I took the opportunity to pray for my good health, good life, my family, my parents, friends and other cancer sufferers.

The tawaf, amazingly was not that tiring. Fortunately, there were not too many people. Probably because it was just the first week of Ramadan. I managed to touch the Hijir Ismail and kept on praying until we completed the seven rounds of tawaf. Then, we were set for the saie where we have to walk or brisk walk to and from Safa and Marwah 7 times. This is to emulate what Siti Hajar did looking for water when her son the Prophet Ismail was crying of thirst at Marwah. I felt so weak and tired after the 4th trip and thought that I would pass out. I prayed to Allah to give me the strength to complete the saie. At the same time, I was thinking of Siti Hajar running to and from the Safa and Marwah under the hot sun, barefoot on the dessert gravel and sand. That thought really kept me going and finally I managed to complete the saie.

On the next day, I went to do another round of tawaf and saie.

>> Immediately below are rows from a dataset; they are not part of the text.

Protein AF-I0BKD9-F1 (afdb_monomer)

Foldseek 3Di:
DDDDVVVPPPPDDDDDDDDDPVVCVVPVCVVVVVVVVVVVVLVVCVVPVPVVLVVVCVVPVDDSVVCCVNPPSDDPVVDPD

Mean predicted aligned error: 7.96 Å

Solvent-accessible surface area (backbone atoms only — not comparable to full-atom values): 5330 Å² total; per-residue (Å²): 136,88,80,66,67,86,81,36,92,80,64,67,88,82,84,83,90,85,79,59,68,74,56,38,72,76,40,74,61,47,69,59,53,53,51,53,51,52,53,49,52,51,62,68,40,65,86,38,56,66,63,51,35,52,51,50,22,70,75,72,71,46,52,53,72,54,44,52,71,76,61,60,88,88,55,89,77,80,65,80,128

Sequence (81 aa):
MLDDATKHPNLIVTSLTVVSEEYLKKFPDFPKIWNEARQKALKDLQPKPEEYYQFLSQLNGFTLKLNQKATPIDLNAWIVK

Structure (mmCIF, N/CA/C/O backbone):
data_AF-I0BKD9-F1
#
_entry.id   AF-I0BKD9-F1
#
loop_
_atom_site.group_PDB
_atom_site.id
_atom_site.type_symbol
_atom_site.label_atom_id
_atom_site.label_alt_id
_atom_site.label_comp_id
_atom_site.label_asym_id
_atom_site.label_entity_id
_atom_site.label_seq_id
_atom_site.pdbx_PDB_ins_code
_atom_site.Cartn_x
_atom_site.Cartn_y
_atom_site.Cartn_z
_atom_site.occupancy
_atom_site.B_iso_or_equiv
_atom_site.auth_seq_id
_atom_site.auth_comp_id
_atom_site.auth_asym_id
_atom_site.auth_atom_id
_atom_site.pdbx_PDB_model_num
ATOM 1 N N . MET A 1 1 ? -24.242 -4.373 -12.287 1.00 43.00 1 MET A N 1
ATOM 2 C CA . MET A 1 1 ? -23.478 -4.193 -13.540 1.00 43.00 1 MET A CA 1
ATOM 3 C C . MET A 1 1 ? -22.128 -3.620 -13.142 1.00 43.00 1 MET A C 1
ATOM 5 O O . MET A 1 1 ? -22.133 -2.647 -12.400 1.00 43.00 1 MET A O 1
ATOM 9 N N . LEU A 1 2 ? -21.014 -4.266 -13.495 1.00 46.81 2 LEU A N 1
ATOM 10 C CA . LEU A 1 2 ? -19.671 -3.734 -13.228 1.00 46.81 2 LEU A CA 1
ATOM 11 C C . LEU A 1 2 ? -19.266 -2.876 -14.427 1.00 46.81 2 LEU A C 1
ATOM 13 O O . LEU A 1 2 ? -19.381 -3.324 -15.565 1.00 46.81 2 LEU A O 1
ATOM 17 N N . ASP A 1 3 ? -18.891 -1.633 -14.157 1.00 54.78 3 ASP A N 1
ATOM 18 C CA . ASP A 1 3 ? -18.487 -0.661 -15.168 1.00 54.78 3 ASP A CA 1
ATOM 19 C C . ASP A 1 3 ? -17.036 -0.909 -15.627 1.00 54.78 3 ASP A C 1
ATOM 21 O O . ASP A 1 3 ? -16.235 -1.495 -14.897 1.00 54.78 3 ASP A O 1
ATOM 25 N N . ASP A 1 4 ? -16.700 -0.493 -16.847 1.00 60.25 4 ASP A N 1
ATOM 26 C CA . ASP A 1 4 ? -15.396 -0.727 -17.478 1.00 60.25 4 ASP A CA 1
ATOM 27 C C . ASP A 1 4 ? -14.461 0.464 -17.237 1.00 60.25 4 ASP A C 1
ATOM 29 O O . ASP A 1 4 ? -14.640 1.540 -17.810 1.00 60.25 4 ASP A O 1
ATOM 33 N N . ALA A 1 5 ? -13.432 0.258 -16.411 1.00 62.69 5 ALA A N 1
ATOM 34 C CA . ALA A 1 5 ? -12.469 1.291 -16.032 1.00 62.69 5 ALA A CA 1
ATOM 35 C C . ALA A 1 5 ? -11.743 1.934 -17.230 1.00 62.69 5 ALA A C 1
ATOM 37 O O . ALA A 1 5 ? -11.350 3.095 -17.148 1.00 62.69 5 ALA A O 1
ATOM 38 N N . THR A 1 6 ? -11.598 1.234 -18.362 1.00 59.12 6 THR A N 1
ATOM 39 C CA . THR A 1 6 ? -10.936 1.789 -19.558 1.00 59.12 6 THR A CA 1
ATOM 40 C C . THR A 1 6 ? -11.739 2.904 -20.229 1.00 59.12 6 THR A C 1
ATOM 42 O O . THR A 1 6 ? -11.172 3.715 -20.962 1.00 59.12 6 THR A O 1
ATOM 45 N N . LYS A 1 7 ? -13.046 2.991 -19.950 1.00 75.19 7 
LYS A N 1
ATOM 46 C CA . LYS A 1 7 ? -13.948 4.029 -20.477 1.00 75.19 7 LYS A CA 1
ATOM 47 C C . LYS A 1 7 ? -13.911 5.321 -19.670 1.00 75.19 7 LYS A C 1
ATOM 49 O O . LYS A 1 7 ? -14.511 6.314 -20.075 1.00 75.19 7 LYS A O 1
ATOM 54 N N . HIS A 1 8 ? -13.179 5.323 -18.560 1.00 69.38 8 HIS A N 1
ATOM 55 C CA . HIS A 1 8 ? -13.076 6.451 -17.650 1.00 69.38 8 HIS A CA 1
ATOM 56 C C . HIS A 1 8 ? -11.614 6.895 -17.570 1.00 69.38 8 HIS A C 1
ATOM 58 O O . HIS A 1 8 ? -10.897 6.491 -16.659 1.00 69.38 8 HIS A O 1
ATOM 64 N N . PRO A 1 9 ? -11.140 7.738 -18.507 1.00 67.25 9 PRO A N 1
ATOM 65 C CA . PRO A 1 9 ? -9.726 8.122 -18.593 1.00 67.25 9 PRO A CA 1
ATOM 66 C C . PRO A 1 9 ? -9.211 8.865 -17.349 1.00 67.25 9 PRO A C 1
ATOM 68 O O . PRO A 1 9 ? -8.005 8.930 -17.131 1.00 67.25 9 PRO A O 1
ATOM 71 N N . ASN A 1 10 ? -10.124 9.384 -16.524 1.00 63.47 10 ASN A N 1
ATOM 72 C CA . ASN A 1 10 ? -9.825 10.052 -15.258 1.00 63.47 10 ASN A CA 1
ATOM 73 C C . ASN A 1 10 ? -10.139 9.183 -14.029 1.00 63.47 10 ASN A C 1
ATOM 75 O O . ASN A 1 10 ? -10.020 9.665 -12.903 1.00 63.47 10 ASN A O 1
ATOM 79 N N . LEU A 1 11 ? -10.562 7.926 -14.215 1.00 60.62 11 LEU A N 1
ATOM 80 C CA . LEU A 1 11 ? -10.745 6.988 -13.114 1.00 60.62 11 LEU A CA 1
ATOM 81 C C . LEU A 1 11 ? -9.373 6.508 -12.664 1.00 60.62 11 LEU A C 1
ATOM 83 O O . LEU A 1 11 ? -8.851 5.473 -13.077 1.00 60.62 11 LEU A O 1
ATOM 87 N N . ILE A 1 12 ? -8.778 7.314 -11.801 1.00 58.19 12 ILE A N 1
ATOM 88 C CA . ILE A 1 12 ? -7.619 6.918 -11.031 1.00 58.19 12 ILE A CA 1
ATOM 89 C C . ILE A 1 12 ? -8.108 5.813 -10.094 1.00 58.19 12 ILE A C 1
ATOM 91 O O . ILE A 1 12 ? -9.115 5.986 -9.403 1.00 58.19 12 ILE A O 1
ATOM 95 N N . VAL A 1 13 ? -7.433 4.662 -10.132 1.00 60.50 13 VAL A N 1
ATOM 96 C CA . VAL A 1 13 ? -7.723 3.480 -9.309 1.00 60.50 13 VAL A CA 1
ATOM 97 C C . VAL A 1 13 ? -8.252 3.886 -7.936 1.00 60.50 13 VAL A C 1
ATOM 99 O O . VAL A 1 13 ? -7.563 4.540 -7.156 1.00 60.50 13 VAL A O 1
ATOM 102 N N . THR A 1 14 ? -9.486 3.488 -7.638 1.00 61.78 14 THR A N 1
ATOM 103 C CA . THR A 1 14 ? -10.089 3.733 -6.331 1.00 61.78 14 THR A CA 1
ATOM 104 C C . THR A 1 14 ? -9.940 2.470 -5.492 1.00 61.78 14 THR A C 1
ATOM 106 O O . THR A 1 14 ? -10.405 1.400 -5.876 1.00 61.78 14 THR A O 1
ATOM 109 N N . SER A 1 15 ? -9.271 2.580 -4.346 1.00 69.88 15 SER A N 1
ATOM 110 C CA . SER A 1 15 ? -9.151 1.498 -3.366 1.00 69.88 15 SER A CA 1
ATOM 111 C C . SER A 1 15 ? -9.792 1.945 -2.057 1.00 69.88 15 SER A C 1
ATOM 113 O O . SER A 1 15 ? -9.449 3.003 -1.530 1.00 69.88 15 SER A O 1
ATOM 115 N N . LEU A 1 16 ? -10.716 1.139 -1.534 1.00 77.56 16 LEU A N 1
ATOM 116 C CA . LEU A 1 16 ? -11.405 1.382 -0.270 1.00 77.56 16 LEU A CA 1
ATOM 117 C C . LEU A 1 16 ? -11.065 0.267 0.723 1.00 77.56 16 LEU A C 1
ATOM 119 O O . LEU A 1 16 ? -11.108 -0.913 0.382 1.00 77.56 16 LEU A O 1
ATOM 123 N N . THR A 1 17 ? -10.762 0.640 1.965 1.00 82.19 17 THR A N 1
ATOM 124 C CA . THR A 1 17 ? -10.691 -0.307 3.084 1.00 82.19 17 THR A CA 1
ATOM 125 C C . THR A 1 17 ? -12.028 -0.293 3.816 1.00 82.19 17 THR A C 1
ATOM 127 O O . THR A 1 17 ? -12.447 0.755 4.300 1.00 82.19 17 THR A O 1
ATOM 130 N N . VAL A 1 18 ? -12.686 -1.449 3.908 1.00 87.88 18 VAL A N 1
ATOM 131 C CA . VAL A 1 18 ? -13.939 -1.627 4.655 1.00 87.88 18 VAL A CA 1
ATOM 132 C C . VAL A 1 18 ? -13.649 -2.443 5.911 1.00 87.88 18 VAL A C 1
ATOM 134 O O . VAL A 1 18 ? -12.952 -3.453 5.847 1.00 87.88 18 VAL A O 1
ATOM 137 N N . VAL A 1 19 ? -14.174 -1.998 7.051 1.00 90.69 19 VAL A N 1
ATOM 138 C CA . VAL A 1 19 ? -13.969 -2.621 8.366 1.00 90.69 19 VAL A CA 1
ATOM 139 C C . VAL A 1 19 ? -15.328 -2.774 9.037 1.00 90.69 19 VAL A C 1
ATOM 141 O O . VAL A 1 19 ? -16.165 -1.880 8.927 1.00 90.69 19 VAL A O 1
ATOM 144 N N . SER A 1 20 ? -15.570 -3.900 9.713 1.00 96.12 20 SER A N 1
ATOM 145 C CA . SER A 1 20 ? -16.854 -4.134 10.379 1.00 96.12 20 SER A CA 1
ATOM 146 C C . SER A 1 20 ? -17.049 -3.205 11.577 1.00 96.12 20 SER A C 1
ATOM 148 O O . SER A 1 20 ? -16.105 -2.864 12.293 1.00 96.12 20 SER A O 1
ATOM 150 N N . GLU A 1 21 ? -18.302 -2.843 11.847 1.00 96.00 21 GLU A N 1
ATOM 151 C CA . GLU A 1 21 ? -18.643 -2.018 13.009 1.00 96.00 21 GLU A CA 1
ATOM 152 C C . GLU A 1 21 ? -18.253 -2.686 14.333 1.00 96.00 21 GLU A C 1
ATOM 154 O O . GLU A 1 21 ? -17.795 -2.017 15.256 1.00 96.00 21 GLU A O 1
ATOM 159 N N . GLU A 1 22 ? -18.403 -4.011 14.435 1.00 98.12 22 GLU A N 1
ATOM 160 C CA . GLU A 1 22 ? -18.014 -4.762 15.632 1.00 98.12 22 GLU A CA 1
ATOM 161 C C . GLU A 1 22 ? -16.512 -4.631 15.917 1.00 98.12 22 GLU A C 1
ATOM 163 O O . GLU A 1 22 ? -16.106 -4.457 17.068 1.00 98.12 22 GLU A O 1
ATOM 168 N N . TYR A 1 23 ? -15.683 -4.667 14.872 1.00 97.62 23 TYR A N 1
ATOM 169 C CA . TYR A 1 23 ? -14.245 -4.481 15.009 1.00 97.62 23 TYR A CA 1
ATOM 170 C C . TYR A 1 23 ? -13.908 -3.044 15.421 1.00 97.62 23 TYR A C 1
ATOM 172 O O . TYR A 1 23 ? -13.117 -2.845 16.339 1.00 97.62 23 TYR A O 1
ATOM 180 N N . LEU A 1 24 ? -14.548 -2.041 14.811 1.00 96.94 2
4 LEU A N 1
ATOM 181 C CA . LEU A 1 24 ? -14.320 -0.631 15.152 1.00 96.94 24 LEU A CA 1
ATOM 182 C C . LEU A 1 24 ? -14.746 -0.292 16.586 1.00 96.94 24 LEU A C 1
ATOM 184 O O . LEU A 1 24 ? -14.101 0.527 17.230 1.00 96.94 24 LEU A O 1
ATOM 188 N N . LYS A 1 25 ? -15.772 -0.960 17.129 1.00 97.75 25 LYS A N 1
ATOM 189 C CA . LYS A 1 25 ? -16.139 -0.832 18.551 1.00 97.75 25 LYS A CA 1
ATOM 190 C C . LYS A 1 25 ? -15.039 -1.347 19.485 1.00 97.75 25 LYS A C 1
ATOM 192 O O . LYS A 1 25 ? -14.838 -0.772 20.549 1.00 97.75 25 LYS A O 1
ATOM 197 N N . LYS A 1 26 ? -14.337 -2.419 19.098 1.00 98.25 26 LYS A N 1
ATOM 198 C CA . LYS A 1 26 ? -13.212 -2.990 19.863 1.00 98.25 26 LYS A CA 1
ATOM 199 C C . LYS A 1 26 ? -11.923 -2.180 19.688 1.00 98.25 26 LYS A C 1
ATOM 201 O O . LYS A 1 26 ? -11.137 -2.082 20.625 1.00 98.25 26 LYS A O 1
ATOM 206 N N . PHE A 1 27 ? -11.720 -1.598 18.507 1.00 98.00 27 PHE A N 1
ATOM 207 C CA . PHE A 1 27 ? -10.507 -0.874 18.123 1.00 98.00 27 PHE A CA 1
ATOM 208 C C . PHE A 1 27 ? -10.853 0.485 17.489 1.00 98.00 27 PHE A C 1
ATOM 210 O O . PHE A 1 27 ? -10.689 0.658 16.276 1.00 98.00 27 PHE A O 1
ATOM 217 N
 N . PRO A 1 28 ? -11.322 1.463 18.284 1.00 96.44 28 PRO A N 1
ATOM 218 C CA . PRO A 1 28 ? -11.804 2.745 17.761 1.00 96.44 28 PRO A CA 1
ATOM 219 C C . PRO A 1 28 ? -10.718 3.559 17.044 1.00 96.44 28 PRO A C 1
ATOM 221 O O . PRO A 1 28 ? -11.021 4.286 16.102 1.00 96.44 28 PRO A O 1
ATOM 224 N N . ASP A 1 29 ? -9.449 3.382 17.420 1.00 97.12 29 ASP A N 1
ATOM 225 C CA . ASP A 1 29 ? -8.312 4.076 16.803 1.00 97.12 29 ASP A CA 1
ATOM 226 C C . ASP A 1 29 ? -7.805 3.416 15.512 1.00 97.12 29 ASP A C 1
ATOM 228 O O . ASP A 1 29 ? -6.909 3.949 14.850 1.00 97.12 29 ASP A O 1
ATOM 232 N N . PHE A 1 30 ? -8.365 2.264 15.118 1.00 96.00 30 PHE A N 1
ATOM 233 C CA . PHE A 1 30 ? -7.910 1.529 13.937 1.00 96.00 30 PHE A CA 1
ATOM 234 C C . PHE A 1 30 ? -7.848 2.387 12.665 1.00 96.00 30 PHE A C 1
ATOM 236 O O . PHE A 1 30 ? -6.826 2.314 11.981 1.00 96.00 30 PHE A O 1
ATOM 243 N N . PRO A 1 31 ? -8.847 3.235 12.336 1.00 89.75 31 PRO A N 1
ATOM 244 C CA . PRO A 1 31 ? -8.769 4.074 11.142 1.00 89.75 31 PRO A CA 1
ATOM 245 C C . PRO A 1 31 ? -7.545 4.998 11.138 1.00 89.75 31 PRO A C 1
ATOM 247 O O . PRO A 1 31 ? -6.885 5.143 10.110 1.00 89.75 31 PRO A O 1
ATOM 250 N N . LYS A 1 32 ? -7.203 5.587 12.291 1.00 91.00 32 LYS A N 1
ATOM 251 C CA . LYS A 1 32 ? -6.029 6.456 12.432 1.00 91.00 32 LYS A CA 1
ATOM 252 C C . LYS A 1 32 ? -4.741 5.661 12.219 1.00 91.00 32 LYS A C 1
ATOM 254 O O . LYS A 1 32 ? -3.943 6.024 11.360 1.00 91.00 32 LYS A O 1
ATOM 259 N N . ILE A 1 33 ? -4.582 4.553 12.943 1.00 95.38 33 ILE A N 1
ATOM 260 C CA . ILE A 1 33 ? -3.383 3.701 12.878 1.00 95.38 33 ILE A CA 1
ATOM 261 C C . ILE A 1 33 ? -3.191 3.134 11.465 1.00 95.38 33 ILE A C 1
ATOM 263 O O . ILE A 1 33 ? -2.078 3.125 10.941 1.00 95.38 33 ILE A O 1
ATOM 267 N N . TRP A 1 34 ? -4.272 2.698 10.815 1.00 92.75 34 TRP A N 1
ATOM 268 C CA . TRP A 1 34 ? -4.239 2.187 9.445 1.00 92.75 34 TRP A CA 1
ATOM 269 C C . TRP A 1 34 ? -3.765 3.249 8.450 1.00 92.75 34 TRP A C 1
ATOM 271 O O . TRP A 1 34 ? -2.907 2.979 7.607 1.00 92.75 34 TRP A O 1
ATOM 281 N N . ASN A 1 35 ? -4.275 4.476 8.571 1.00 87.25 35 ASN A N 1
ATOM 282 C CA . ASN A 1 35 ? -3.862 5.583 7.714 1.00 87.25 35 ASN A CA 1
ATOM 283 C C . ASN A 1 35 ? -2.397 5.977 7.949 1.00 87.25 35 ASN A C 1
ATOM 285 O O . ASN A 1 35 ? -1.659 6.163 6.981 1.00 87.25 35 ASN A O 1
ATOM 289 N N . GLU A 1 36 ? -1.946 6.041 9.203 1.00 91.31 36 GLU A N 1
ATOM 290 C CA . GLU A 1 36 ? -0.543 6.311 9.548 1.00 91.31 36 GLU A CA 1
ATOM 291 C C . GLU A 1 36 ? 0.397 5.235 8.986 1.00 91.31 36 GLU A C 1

Managed to perform the terrawih prayers in Masjidil Haram. Alhamdulillah. However, that night I was hit with a severe waves of diarrhea and nausea. I had very bad stomach ache. The next morning I started throwing up and I could not fast. By afternoon, I started throwing up tea-like liquid. It could be blood from my stomach. Then, I could not stand it anymore and requested to be taken to the hospital.

I was worried that my cancer might have attacked my stomach. At the hospital, the doctor did a blood test and infused 2 pints of saline. Alhamdulillah the test came back ok. My blood was alright. The doctor suspected that I've got a very mild ulcer. Probably due to the long hours I went without food on the long journey. He prescribed some medication and I've been alright since then. And everything was just smoothsailing after that.